By Dave Sear
I was very sorry to hear about the recent passing of old friend and colleague Oscar Brand. I met Oscar almost 70 years ago when, as a young teenager, I became the banjo player in the folk band that played on his radio show Folk Song Festival for several years. The program aired weekly on WNYC, then owned by the City of New York, and became the longest-running radio show in history.
Opening the show, I played a hot lick intro on the banjo with Oscar singing “New York Girls Won’t You Come Out Tonight,” words he made up to “Buffalo Girls”—and the program was off and running. I often think that Oscar set the stage for the Prairie Home Companion, which Garrison Keillor expanded into his program.
Following the opening, Oscar would sing a song for which I would sometimes sing or play along and then he would present his resident female singer, the most distinguished of which was Jean Ritchie. We all loved Jean, and the Brand-Ritchie family became friends for life.
After Jean, the band would play some square-dance tunes and, if I was very lucky, Oscar would have me sing a song. Next, Oscar would introduce the guest for the show, and therein came the world of folk singers—and what an experience for a teenager traveling that road. The guests included Woody Guthrie, Pete Seeger, The Weavers, Harry Belafonte, The Duke of Iron [Cecil Anderson], Lead Belly [Huddie William Ledbetter], Sonny Terry, Brownie McGhee, Bob Dylan, Judy Collins, Phil Ochs and Tom Paxton, many of whom I subsequently worked with and became guests on my radio program.
In the years to come, WNYC opened its Saturday night lineup with Prairie Home Companion, followed by Oscar’s Folk Song Festival, followed by my program Folk Music Almanac, which aired for almost 50 years. That was the lineup, and folk-music enthusiasts would stay home on Saturday nights to listen. Oscar provided me with a wonderful training ground to develop my skills. He offered thoughtful advice, and came to my wedding.

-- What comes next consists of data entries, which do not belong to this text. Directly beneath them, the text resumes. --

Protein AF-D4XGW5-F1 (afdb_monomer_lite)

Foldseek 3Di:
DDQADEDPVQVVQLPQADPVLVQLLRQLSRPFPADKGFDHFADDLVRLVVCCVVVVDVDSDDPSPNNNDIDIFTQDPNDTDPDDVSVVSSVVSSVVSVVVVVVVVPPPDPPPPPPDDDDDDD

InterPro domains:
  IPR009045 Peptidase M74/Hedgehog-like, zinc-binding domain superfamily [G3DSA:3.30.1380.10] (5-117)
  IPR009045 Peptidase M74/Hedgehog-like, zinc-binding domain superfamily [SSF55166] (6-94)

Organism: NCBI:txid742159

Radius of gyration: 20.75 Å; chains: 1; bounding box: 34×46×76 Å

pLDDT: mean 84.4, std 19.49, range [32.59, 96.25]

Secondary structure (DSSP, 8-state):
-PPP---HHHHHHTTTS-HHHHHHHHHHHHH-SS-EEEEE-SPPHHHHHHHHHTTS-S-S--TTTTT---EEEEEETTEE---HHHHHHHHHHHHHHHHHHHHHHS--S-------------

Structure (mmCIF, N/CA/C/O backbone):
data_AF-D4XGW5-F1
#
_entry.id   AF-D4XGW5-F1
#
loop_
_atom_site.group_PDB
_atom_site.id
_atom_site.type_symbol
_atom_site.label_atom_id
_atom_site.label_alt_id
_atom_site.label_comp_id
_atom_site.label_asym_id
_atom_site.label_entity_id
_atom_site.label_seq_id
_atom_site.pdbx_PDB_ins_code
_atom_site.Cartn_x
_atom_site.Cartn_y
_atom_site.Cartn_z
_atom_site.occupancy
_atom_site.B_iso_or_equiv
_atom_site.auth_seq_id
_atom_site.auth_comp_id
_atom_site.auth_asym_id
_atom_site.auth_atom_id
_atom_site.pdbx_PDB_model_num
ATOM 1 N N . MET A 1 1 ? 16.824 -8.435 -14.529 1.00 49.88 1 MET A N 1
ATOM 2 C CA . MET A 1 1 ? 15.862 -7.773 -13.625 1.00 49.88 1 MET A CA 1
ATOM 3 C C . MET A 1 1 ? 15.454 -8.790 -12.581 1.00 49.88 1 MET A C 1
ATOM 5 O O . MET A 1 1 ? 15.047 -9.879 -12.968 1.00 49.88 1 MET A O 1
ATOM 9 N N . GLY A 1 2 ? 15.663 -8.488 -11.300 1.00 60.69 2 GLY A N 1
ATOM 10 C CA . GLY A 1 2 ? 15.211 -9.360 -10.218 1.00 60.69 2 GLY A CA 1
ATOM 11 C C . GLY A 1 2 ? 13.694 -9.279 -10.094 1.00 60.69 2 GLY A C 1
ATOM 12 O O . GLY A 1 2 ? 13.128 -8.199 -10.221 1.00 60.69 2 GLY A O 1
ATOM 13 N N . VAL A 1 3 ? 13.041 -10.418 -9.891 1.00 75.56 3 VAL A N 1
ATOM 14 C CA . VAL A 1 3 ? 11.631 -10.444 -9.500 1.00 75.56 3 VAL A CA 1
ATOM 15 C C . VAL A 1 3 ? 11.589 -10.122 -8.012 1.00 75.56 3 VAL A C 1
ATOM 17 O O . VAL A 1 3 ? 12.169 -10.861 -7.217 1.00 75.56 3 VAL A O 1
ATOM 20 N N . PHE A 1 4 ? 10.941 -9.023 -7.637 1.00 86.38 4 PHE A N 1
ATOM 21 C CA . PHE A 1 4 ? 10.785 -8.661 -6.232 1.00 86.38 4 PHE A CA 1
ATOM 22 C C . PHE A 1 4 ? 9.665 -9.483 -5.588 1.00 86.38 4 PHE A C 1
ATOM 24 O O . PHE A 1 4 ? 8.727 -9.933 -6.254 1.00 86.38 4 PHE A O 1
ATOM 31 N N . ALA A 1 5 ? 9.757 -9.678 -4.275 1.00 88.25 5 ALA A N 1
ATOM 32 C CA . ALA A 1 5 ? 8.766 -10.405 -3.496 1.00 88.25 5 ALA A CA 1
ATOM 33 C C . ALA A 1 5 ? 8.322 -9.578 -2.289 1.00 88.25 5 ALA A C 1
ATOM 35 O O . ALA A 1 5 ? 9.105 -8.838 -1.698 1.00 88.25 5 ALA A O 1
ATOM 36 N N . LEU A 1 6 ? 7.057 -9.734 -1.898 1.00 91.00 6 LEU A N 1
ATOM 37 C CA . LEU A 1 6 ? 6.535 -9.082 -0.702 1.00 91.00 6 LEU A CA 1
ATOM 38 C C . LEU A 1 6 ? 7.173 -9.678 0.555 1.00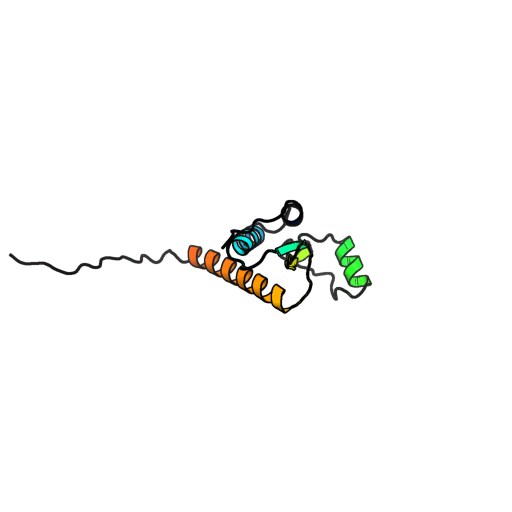 91.00 6 LEU A C 1
ATOM 40 O O . LEU A 1 6 ? 7.206 -10.901 0.735 1.00 91.00 6 LEU A O 1
ATOM 44 N N . SER A 1 7 ? 7.614 -8.793 1.448 1.00 92.06 7 SER A N 1
ATOM 45 C CA . SER A 1 7 ? 8.095 -9.163 2.778 1.00 92.06 7 SER A CA 1
ATOM 46 C C . SER A 1 7 ? 6.988 -9.819 3.616 1.00 92.06 7 SER A C 1
ATOM 48 O O . SER A 1 7 ? 5.795 -9.640 3.356 1.00 92.06 7 SER A O 1
ATOM 50 N N . ALA A 1 8 ? 7.370 -10.552 4.666 1.00 92.62 8 ALA A N 1
ATOM 51 C CA . ALA A 1 8 ? 6.406 -11.131 5.605 1.00 92.62 8 ALA A CA 1
ATOM 52 C C . ALA A 1 8 ? 5.518 -10.060 6.269 1.00 92.62 8 ALA A C 1
ATOM 54 O O . ALA A 1 8 ? 4.322 -10.283 6.438 1.00 92.62 8 ALA A O 1
ATOM 55 N N . GLY A 1 9 ? 6.083 -8.885 6.576 1.00 92.50 9 GLY A N 1
ATOM 56 C CA . GLY A 1 9 ? 5.330 -7.748 7.113 1.00 92.50 9 GLY A CA 1
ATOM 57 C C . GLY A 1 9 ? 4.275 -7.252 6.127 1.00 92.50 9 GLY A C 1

In the years that followed, I made records with Oscar for Electra, Folkways, Tradition and Audio Fidelity. Of all the work I have done, I am probably best known for the bawdy ballads we recorded for Audio Fidelity, and my favorite album is the Bawdy Sea Songs. These sold in the thousands all over the world, and when someone comes up to me and says, “I have your record,” 9 times out of 10 it will be the bawdy songs. Most of the songs are Oscar’s rewrites of traditional songs, because he was a prolific writer of plays, shows, books, songs and much more.
The record that was the most fun was A Folk Concert in Town Hall that I did with him and Jean Ritchie at Town Hall in New York City. Jean became my lifelong friend, too. The record was released by Folkways and is still available through the Smithsonian, which preserves the Folkways archive, as well as Oscar Brand’s archive of radio programs and the rest of his considerable work.
I will miss him.
Great Neck resident Dave Sear has been an active member of the folk-music scene since the late 1940s and has performed all over the United States and in Europe.